AWESOME best kelly jackson model out there!!!!!! Love Marty (no homo) HNGD man!!


----------



## Don Vito (Aug 4, 2013)

If there was a guitar of the month running for 6 strings, this would definitely be in there.


----------



## s4tch (Aug 4, 2013)

Wow, now that's a keeper.  Great choice, HNGD!


----------



## Dawn of the Shred (Aug 4, 2013)

Congrats and hngd!


----------



## djpharoah (Aug 4, 2013)

Congrats man - glad you finally got one!


----------



## Symb0lic (Aug 4, 2013)

Love it man, congratulations! Beautiful finish.

How well does it stay in tune with no locking nut?

HNGD, definitely a keeper!


----------



## s_k_mullins (Aug 4, 2013)

OM F'n G.... This is spectacular! I have always lusted for Marty's custom Jacksons. 

Congrats on finding this one!


----------



## Daf57 (Aug 4, 2013)

Love that beautiful top! Congrats!!


----------



## LetsMosey (Aug 4, 2013)

Thanks Everyone! 



djpharoah said:


> Congrats man - glad you finally got one!



Thanks man! Ended up snagging that one off the 'bay afterall. Only rust on it is on the screws that mount the trem and pickup ring to the body... everything else is in amazing condition. Now I just need to find some non-rusted screws to replace it with. Any suggestions on where I can get some?
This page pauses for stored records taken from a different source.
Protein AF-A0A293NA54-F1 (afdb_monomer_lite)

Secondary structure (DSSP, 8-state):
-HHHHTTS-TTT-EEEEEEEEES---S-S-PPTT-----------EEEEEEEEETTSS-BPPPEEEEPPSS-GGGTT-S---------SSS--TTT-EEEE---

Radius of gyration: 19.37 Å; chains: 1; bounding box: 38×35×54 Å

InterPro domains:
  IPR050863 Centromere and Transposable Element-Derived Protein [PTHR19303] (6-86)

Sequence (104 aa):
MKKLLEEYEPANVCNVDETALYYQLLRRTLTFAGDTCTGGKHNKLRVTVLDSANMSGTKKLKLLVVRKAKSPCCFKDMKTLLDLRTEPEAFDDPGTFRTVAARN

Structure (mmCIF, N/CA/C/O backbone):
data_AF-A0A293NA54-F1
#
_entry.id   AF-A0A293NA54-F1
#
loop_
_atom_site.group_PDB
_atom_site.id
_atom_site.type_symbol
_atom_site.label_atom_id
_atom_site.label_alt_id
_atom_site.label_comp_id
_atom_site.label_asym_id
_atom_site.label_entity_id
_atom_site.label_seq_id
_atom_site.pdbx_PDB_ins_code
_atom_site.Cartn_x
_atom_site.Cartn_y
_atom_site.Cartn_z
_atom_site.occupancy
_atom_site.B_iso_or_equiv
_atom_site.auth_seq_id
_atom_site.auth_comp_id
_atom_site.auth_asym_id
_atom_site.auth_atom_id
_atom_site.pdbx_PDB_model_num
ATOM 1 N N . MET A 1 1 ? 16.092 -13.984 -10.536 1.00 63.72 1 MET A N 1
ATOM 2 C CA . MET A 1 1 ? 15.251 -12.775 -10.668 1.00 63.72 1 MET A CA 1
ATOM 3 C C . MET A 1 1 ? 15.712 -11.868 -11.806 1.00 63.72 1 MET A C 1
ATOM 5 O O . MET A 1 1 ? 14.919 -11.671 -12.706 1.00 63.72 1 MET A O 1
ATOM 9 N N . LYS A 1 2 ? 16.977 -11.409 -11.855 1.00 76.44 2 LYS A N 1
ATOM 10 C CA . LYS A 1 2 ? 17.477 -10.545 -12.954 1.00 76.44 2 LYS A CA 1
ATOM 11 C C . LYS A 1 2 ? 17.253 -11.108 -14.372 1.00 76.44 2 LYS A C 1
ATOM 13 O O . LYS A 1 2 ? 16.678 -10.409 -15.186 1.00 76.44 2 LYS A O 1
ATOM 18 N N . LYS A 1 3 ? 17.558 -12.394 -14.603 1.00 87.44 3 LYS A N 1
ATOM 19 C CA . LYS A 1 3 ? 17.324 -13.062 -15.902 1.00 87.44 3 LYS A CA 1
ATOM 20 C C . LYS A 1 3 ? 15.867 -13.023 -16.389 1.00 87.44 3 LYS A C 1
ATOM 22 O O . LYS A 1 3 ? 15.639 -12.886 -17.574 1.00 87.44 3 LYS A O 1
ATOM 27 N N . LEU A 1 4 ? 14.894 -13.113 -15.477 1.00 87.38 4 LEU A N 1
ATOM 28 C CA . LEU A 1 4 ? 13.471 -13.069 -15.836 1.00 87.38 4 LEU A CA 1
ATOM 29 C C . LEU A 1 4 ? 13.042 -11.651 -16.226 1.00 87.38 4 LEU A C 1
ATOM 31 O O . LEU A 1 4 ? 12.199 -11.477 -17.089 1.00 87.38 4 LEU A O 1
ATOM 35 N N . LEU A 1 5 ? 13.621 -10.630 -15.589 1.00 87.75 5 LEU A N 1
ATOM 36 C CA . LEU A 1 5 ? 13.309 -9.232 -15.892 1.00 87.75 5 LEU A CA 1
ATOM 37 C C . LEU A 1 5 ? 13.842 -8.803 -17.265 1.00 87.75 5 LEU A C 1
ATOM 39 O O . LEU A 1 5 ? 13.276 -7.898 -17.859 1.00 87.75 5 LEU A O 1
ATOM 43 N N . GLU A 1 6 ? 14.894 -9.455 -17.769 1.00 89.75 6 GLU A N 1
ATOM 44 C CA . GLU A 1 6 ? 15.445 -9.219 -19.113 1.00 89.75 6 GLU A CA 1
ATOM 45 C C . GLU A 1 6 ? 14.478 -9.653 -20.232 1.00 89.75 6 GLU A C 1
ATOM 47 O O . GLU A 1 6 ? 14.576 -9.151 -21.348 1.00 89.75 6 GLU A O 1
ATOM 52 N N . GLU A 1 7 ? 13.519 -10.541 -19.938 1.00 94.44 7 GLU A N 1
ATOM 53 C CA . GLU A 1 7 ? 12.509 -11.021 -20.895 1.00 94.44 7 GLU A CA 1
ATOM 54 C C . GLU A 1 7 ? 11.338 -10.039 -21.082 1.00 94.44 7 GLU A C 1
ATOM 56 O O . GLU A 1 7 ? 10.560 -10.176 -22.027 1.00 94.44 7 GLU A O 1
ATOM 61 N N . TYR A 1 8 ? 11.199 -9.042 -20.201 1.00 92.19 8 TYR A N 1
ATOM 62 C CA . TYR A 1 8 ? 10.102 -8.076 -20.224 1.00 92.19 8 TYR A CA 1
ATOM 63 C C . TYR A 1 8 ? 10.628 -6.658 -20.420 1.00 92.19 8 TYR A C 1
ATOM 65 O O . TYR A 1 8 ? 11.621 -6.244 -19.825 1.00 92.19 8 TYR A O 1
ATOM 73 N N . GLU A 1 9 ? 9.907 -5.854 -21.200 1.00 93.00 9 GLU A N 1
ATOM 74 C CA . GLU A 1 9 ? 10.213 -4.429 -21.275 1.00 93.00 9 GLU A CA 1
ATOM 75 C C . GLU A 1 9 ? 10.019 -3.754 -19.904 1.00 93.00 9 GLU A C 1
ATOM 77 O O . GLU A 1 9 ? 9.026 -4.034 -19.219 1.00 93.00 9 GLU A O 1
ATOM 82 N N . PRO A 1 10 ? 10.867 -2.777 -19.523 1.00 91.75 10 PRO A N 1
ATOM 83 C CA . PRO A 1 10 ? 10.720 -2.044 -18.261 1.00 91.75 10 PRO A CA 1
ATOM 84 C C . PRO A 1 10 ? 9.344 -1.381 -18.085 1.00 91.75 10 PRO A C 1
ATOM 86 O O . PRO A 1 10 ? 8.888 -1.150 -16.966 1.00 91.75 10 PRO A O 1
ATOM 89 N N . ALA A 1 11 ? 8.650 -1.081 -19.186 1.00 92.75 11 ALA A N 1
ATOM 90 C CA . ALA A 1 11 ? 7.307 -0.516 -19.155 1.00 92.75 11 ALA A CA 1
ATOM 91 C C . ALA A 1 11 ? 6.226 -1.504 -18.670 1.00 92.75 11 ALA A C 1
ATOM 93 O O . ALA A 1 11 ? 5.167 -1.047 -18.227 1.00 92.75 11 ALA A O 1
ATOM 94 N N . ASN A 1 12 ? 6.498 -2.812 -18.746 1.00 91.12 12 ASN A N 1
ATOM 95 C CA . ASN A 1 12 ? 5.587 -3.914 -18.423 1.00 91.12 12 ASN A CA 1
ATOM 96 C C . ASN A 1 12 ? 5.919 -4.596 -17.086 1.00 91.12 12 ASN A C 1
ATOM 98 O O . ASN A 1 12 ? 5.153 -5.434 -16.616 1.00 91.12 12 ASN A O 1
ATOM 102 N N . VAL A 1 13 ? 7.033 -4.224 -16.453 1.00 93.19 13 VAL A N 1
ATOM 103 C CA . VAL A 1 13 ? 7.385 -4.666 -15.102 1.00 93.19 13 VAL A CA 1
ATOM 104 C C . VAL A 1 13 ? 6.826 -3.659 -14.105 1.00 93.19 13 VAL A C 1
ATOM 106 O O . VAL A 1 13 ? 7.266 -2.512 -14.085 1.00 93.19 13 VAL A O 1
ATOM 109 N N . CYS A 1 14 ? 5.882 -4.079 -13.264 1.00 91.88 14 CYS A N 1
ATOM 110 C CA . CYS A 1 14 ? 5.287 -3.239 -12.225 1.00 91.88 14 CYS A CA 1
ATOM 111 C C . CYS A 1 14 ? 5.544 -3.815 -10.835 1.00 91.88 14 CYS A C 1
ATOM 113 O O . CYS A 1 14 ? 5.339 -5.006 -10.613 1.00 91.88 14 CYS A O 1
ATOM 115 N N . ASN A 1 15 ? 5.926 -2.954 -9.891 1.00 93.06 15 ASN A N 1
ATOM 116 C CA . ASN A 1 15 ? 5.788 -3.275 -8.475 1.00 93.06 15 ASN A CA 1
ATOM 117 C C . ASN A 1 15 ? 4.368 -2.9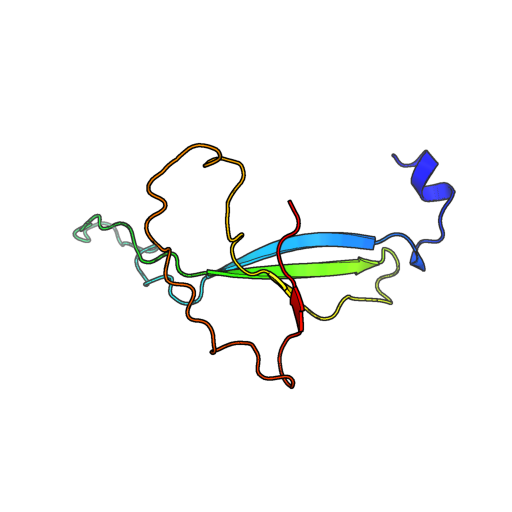29 -8.033 1.00 93.06 15 ASN A C 1
ATOM 119 O O . ASN A 1 15 ? 3.840 -1.899 -8.459 1.00 93.06 15 ASN A O 1
ATOM 123 N N . VAL A 1 16 ? 3.769 -3.765 -7.195 1.00 93.00 16 VAL A N 1
ATOM 124 C CA . VAL A 1 16 ? 2.463 -3.518 -6.580 1.00 93.00 16 VAL A CA 1
ATOM 125 C C . VAL A 1 16 ? 2.631 -3.760 -5.091 1.00 93.00 16 VAL A C 1
ATOM 127 O O . VAL A 1 16 ? 3.153 -4.809 -4.718 1.00 93.00 16 VAL A O 1
ATOM 130 N N . ASP A 1 17 ? 2.216 -2.811 -4.262 1.00 92.75 17 ASP A N 1
ATOM 131 C CA . ASP A 1 17 ? 2.348 -2.938 -2.814 1.00 92.75 17 ASP A CA 1
ATOM 132 C C . ASP A 1 17 ? 1.117 -2.402 -2.074 1.00 92.75 17 ASP A C 1
ATOM 134 O O . ASP A 1 17 ? 0.350 -1.582 -2.589 1.00 92.75 17 ASP A O 1
ATOM 138 N N . GLU A 1 18 ? 0.910 -2.908 -0.858 1.00 91.94 18 GLU A N 1
ATOM 139 C CA . GLU A 1 18 ? -0.155 -2.475 0.042 1.00 91.94 18 GLU A CA 1
ATOM 140 C C . GLU A 1 18 ? 0.419 -1.633 1.181 1.00 91.94 18 GLU A C 1
ATOM 142 O O . GLU A 1 18 ? 1.181 -2.111 2.021 1.00 91.94 18 GLU A O 1
ATOM 147 N N . THR A 1 19 ? -0.027 -0.383 1.283 1.00 89.94 19 THR A N 1
ATOM 148 C CA . THR A 1 19 ? 0.363 0.519 2.370 1.00 89.94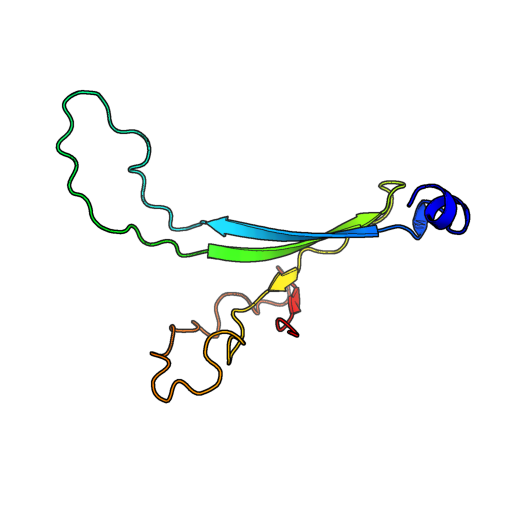 19 THR A CA 1
ATOM 149 C C . THR A 1 19 ? -0.817 0.887 3.262 1.00 89.94 19 THR A C 1
ATOM 151 O O . THR A 1 19 ? -1.966 0.973 2.829 1.00 89.94 19 THR A O 1
ATOM 154 N N . ALA A 1 20 ? -0.546 1.108 4.548 1.00 89.00 20 ALA A N 1
ATOM 155 C CA . ALA A 1 20 ? -1.547 1.485 5.538 1.00 89.00 20 ALA A CA 1
ATOM 156 C C . ALA A 1 20 ? -1.430 2.969 5.904 1.00 89.00 20 ALA A C 1
ATOM 158 O O . ALA A 1 20 ? -0.475 3.381 6.562 1.00 89.00 20 ALA A O 1
ATOM 159 N N . LEU A 1 21 ? -2.452 3.755 5.569 1.00 86.31 21 LEU A N 1
ATOM 160 C CA . LEU A 1 21 ? -2.573 5.157 5.953 1.00 86.31 21 LEU A CA 1
ATOM 161 C C . LEU A 1 21 ? -3.372 5.286 7.256 1.00 86.31 21 LEU A C 1
ATOM 163 O O . LEU A 1 21 ? -4.582 5.057 7.283 1.00 86.31 21 LEU A O 1
ATOM 167 N N . TYR A 1 22 ? -2.708 5.665 8.347 1.00 81.31 22 TYR A N 1
ATOM 168 C CA . TYR A 1 22 ? -3.348 5.873 9.649 1.00 81.31 22 TYR A CA 1
ATOM 169 C C . TYR A 1 22 ? -3.841 7.317 9.779 1.00 81.31 22 TYR A C 1
ATOM 171 O O . TYR A 1 22 ? -3.033 8.232 9.902 1.00 81.31 22 TYR A O 1
ATOM 179 N N . TYR A 1 23 ? -5.159 7.525 9.788 1.00 77.19 23 TYR A N 1
ATOM 180 C CA . TYR A 1 23 ? -5.755 8.868 9.867 1.00 77.19 23 TYR A CA 1
ATOM 181 C C . TYR A 1 23 ? -6.222 9.246 11.278 1.00 77.19 23 TYR A C 1
ATOM 183 O O . TYR A 1 23 ? -6.315 10.426 11.597 1.00 77.19 23 TYR A O 1
ATOM 191 N N . GLN A 1 24 ? -6.480 8.264 12.149 1.00 70.38 24 GLN A N 1
ATOM 192 C CA . GLN A 1 24 ? -6.883 8.505 13.541 1.00 70.38 24 GLN A CA 1
ATOM 193 C C . GLN A 1 24 ? -5.800 8.106 14.548 1.00 70.38 24 GLN A C 1
ATOM 195 O O . GLN A 1 24 ? -6.098 7.756 15.691 1.00 70.38 24 GLN A O 1
ATOM 200 N N . LEU A 1 25 ? -4.530 8.156 14.142 1.00 66.56 25 LEU A N 1
ATOM 201 C CA . LEU A 1 25 ? -3.418 7.907 15.051 1.00 66.56 25 LEU A CA 1
ATOM 202 C C . LEU A 1 25 ? -3.340 9.047 16.080 1.00 66.56 25 LEU A C 1
ATOM 204 O O . LEU A 1 25 ? -2.712 10.077 15.848 1.00 66.56 25 LEU A O 1
ATOM 208 N N . LEU A 1 26 ? -4.030 8.881 17.211 1.00 61.41 26 LEU A N 1
ATOM 209 C CA . LEU A 1 26 ? -4.032 9.853 18.302 1.00 61.41 26 LEU A CA 1
ATOM 210 C C . LEU A 1 26 ? -2.592 10.087 18.789 1.00 61.41 26 LEU A C 1
ATOM 212 O O . LEU A 1 26 ? -1.845 9.143 19.056 1.00 61.41 26 LEU A O 1
ATOM 216 N N . ARG A 1 27 ? -2.205 11.367 18.859 1.00 56.12 27 ARG A N 1
ATOM 217 C CA . ARG A 1 27 ? -0.848 11.852 19.153 1.00 56.12 27 ARG A CA 1
ATOM 218 C C . ARG A 1 27 ? -0.403 11.458 20.567 1.00 56.12 27 ARG A C 1
ATOM 220 O O . ARG A 1 27 ? -0.608 12.225 21.500 1.00 56.12 27 ARG A O 1
ATOM 227 N N . ARG A 1 28 ? 0.232 10.296 20.734 1.00 57.19 28 ARG A N 1
ATOM 228 C CA . ARG A 1 28 ? 0.998 9.950 21.952 1.00 57.19 28 ARG A CA 1
ATOM 229 C C . ARG A 1 28 ? 2.248 9.097 21.697 1.00 57.19 28 ARG A C 1
ATOM 231 O O . ARG A 1 28 ? 2.725 8.408 22.586 1.00 57.19 28 ARG A O 1
ATOM 238 N N . THR A 1 29 ? 2.820 9.164 20.496 1.00 54.66 29 THR A N 1
ATOM 239 C CA . THR A 1 29 ? 4.115 8.518 20.200 1.00 54.66 29 THR A CA 1
ATOM 240 C C . THR A 1 29 ? 5.334 9.342 20.626 1.00 54.66 29 THR A C 1
ATOM 242 O O . THR A 1 29 ? 6.419 8.783 20.719 1.00 54.66 29 THR A O 1
ATOM 245 N N . LEU A 1 30 ? 5.175 10.638 20.919 1.00 58.06 30 LEU A N 1
ATOM 246 C CA . LEU A 1 30 ? 6.220 11.480 21.511 1.00 58.06 30 LEU A CA 1
ATOM 247 C C . LEU A 1 30 ? 5.823 11.805 22.953 1.00 58.06 30 LEU A C 1
ATOM 249 O O . LEU A 1 30 ? 5.034 12.717 23.185 1.00 58.06 30 LEU A O 1
ATOM 253 N N . THR A 1 31 ? 6.318 11.022 23.906 1.00 56.19 31 THR A N 1
ATOM 254 C CA . THR A 1 31 ? 6.256 11.340 25.340 1.00 56.19 31 THR A CA 1
ATOM 255 C C . THR A 1 31 ? 7.603 11.894 25.775 1.00 56.19 31 THR A C 1
ATOM 257 O O . THR A 1 31 ? 8.637 11.301 25.457 1.00 56.19 31 THR A O 1
ATOM 260 N N . PHE A 1 32 ? 7.601 13.012 26.494 1.00 60.12 32 PHE A N 1
ATOM 261 C CA . PHE A 1 32 ? 8.815 13.559 27.088 1.00 60.12 32 PHE A CA 1
ATOM 262 C C . PHE A 1 32 ? 9.162 12.793 28.371 1.00 60.12 32 PHE A C 1
ATOM 264 O O . PHE A 1 32 ? 8.300 12.176 29.004 1.00 60.12 32 PHE A O 1
ATOM 271 N N . ALA A 1 33 ? 10.439 12.799 28.758 1.00 67.81 33 ALA A N 1
ATOM 272 C CA . ALA A 1 33 ? 10.853 12.219 30.031 1.00 67.81 33 ALA A CA 1
ATOM 273 C C . ALA A 1 33 ? 10.119 12.937 31.181 1.00 67.81 33 ALA A C 1
ATOM 275 O O . ALA A 1 33 ? 10.272 14.144 31.345 1.00 67.81 33 ALA A O 1
ATOM 276 N N . GLY A 1 34 ? 9.312 12.194 31.947 1.00 68.94 34 GLY A N 1
ATOM 277 C CA . GLY A 1 34 ? 8.489 12.722 33.045 1.00 68.94 34 GLY A CA 1
ATOM 278 C C . GLY A 1 34 ? 6.975 12.709 32.794 1.00 68.94 34 GLY A C 1
ATOM 279 O O . GLY A 1 34 ? 6.212 12.895 33.739 1.00 68.94 34 GLY A O 1
ATOM 280 N N . ASP A 1 35 ? 6.520 12.431 31.567 1.00 68.75 35 ASP A N 1
ATOM 281 C CA . ASP A 1 35 ? 5.088 12.335 31.269 1.00 68.75 35 ASP A CA 1
ATOM 282 C C . ASP A 1 35 ? 4.453 11.059 31.846 1.00 68.75 35 ASP A C 1
ATOM 284 O O . ASP A 1 35 ? 4.978 9.949 31.722 1.00 68.75 35 ASP A O 1
ATOM 288 N N . THR A 1 36 ? 3.252 11.192 32.416 1.00 65.12 36 THR A N 1
ATOM 289 C CA . THR A 1 36 ? 2.449 10.054 32.882 1.00 65.12 36 THR A CA 1
ATOM 290 C C . THR A 1 36 ? 1.919 9.262 31.680 1.00 65.12 36 THR A C 1
ATOM 292 O O . THR A 1 36 ? 0.974 9.660 30.983 1.00 65.12 36 THR A O 1
ATOM 295 N N . CYS A 1 37 ? 2.552 8.116 31.417 1.00 61.75 37 CYS A N 1
ATOM 296 C CA . CYS A 1 37 ? 2.156 7.177 30.373 1.00 61.75 37 CYS A CA 1
ATOM 297 C C . CYS A 1 37 ? 0.899 6.402 30.803 1.00 61.75 37 CYS A C 1
ATOM 299 O O . CYS A 1 37 ? 0.970 5.387 31.492 1.00 61.75 37 CYS A O 1
ATOM 301 N N . THR A 1 38 ? -0.278 6.878 30.402 1.00 65.62 38 THR A N 1
ATOM 302 C CA . THR A 1 38 ? -1.534 6.127 30.525 1.00 65.62 38 THR A CA 1
ATOM 303 C C . THR A 1 38 ? -1.687 5.213 29.306 1.00 65.62 38 THR A C 1
ATOM 305 O O . THR A 1 38 ? -2.120 5.629 28.230 1.00 65.62 38 THR A O 1
ATOM 308 N N . GLY A 1 39 ? -1.243 3.962 29.449 1.00 55.03 39 GLY A N 1
ATOM 309 C CA . GLY A 1 39 ? -1.149 2.971 28.373 1.00 55.03 39 GLY A CA 1
ATOM 310 C C . GLY A 1 39 ? -2.499 2.417 27.910 1.00 55.03 39 GLY A C 1
ATOM 311 O O . GLY A 1 39 ? -2.868 1.300 28.255 1.00 55.03 39 GLY A O 1
ATOM 312 N N . GLY A 1 40 ? -3.236 3.177 27.101 1.00 60.72 40 GLY A N 1
ATOM 313 C CA . GLY A 1 40 ? -4.371 2.667 26.328 1.00 60.72 40 GLY A CA 1
ATOM 314 C C . GLY A 1 40 ? -3.949 2.312 24.902 1.00 60.72 40 GLY A C 1
ATOM 315 O O . GLY A 1 40 ? -3.244 3.086 24.256 1.00 60.72 40 GLY A O 1
ATOM 316 N N . LYS A 1 41 ? -4.400 1.170 24.362 1.00 59.75 41 LYS A N 1
ATOM 317 C CA . LYS A 1 41 ? -4.202 0.831 22.941 1.00 59.75 41 LYS A CA 1
ATOM 318 C C . LYS A 1 41 ? -4.908 1.886 22.083 1.00 59.75 41 LYS A C 1
ATOM 320 O O . LYS A 1 41 ? -6.132 1.904 22.010 1.00 59.75 41 LYS A O 1
ATOM 325 N N . HIS A 1 42 ? -4.143 2.788 21.471 1.00 62.03 42 HIS A N 1
ATOM 326 C CA . HIS A 1 42 ? -4.714 3.874 20.677 1.00 62.03 42 HIS A CA 1
ATOM 327 C C . HIS A 1 42 ? -5.480 3.360 19.463 1.00 62.03 42 HIS A C 1
ATOM 329 O O . HIS A 1 42 ? -5.208 2.276 18.935 1.00 62.03 42 HIS A O 1
ATOM 335 N N . ASN A 1 43 ? -6.436 4.174 19.023 1.00 62.47 43 ASN A N 1
ATOM 336 C CA . ASN A 1 43 ? -7.279 3.863 17.889 1.00 62.47 43 ASN A CA 1
ATOM 337 C C . ASN A 1 43 ? -6.434 3.805 16.604 1.00 62.47 43 ASN A C 1
ATOM 339 O O . ASN A 1 43 ? -6.018 4.826 16.068 1.00 62.47 43 ASN A O 1
ATOM 343 N N . LYS A 1 44 ? -6.128 2.596 16.125 1.00 69.94 44 LYS A N 1
ATOM 344 C CA . LYS A 1 44 ? -5.335 2.355 14.907 1.00 69.94 44 LYS A CA 1
ATOM 345 C C . LYS A 1 44 ? -6.232 2.285 13.668 1.00 69.94 44 LYS A C 1
ATOM 347 O O . LYS A 1 44 ? -6.062 1.387 12.839 1.00 69.94 44 LYS A O 1
ATOM 352 N N . LEU A 1 45 ? -7.210 3.187 13.555 1.00 79.12 45 LEU A N 1
ATOM 353 C CA . LEU A 1 45 ? -8.005 3.270 12.334 1.00 79.12 45 LEU A CA 1
ATOM 354 C C . LEU A 1 45 ? -7.105 3.696 11.174 1.00 79.12 45 LEU A C 1
ATOM 356 O O . LEU A 1 45 ? -6.355 4.673 11.252 1.00 79.12 45 LEU A O 1
ATOM 360 N N . ARG A 1 46 ? -7.154 2.879 10.124 1.00 83.31 46 ARG A N 1
ATOM 361 C CA . ARG A 1 46 ? -6.309 2.975 8.942 1.00 83.31 46 ARG A CA 1
ATOM 362 C C . ARG A 1 46 ? -7.118 2.658 7.699 1.00 83.31 46 ARG A C 1
ATOM 364 O O . ARG A 1 46 ? -8.002 1.801 7.749 1.00 83.31 46 ARG A O 1
ATOM 371 N N . VAL A 1 47 ? -6.766 3.314 6.606 1.00 86.38 47 VAL A N 1
ATOM 372 C CA . VAL A 1 47 ? -7.183 2.955 5.253 1.00 86.38 47 VAL A CA 1
ATOM 373 C C . VAL A 1 47 ? -6.019 2.201 4.620 1.00 86.38 47 VAL A C 1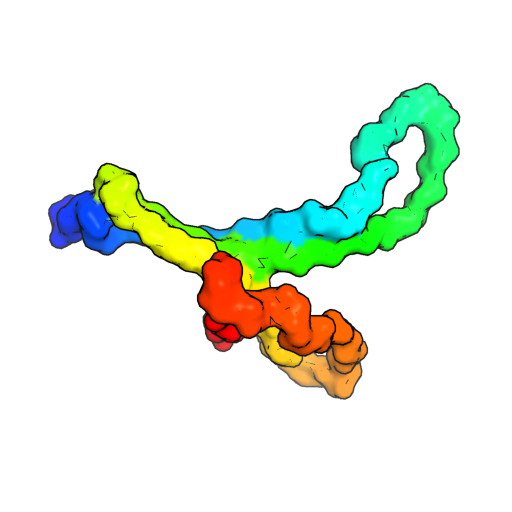
ATOM 375 O O . VAL A 1 47 ? -4.887 2.679 4.672 1.00 86.38 47 VAL A O 1
ATOM 378 N N . THR A 1 48 ? -6.268 1.014 4.073 1.00 88.19 48 THR A N 1
ATOM 379 C CA . THR A 1 48 ? -5.256 0.305 3.281 1.00 88.19 48 THR A CA 1
ATOM 380 C C . THR A 1 48 ? -5.390 0.748 1.832 1.00 88.19 48 THR A C 1
ATOM 382 O O . THR A 1 48 ? -6.499 0.804 1.300 1.00 88.19 48 THR A O 1
ATOM 385 N N . VAL A 1 49 ? -4.271 1.090 1.209 1.00 90.06 49 VAL A N 1
ATOM 386 C CA . VAL A 1 49 ? -4.204 1.557 -0.171 1.00 90.06 49 VAL A CA 1
ATOM 387 C C . VAL A 1 49 ? -3.274 0.636 -0.947 1.00 90.06 49 VAL A C 1
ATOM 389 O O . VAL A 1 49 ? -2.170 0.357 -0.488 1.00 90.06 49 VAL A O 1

Is there a one-stop-Jackson-shop for that kind of replacement parts you'd recommend?



Symb0lic said:


> Love it man, congratulations! Beautiful finish.
> 
> How well does it stay in tune with no locking nut?
> 
> HNGD, definitely a keeper!



Thanks! Actually stays in tune great! It's not a floyd, nor is it a floating Khaller -- it's their fixed bridge version. So you get the benefit of the fine tuners like a floyd, but without it floating you don't have to worry about the finicky tuning all the time.


----------



## djpharoah (Aug 4, 2013)

LetsMosey said:


> Is there a one-stop-Jackson-shop for that kind of replacement parts you'd recommend?



Frets on the net - Dave is awesome at hardware for charvels/jacksons.


----------



## Symb0lic (Aug 4, 2013)

^Haha, I saw Kahler in the text and immediately assumed it was a Kahler trem.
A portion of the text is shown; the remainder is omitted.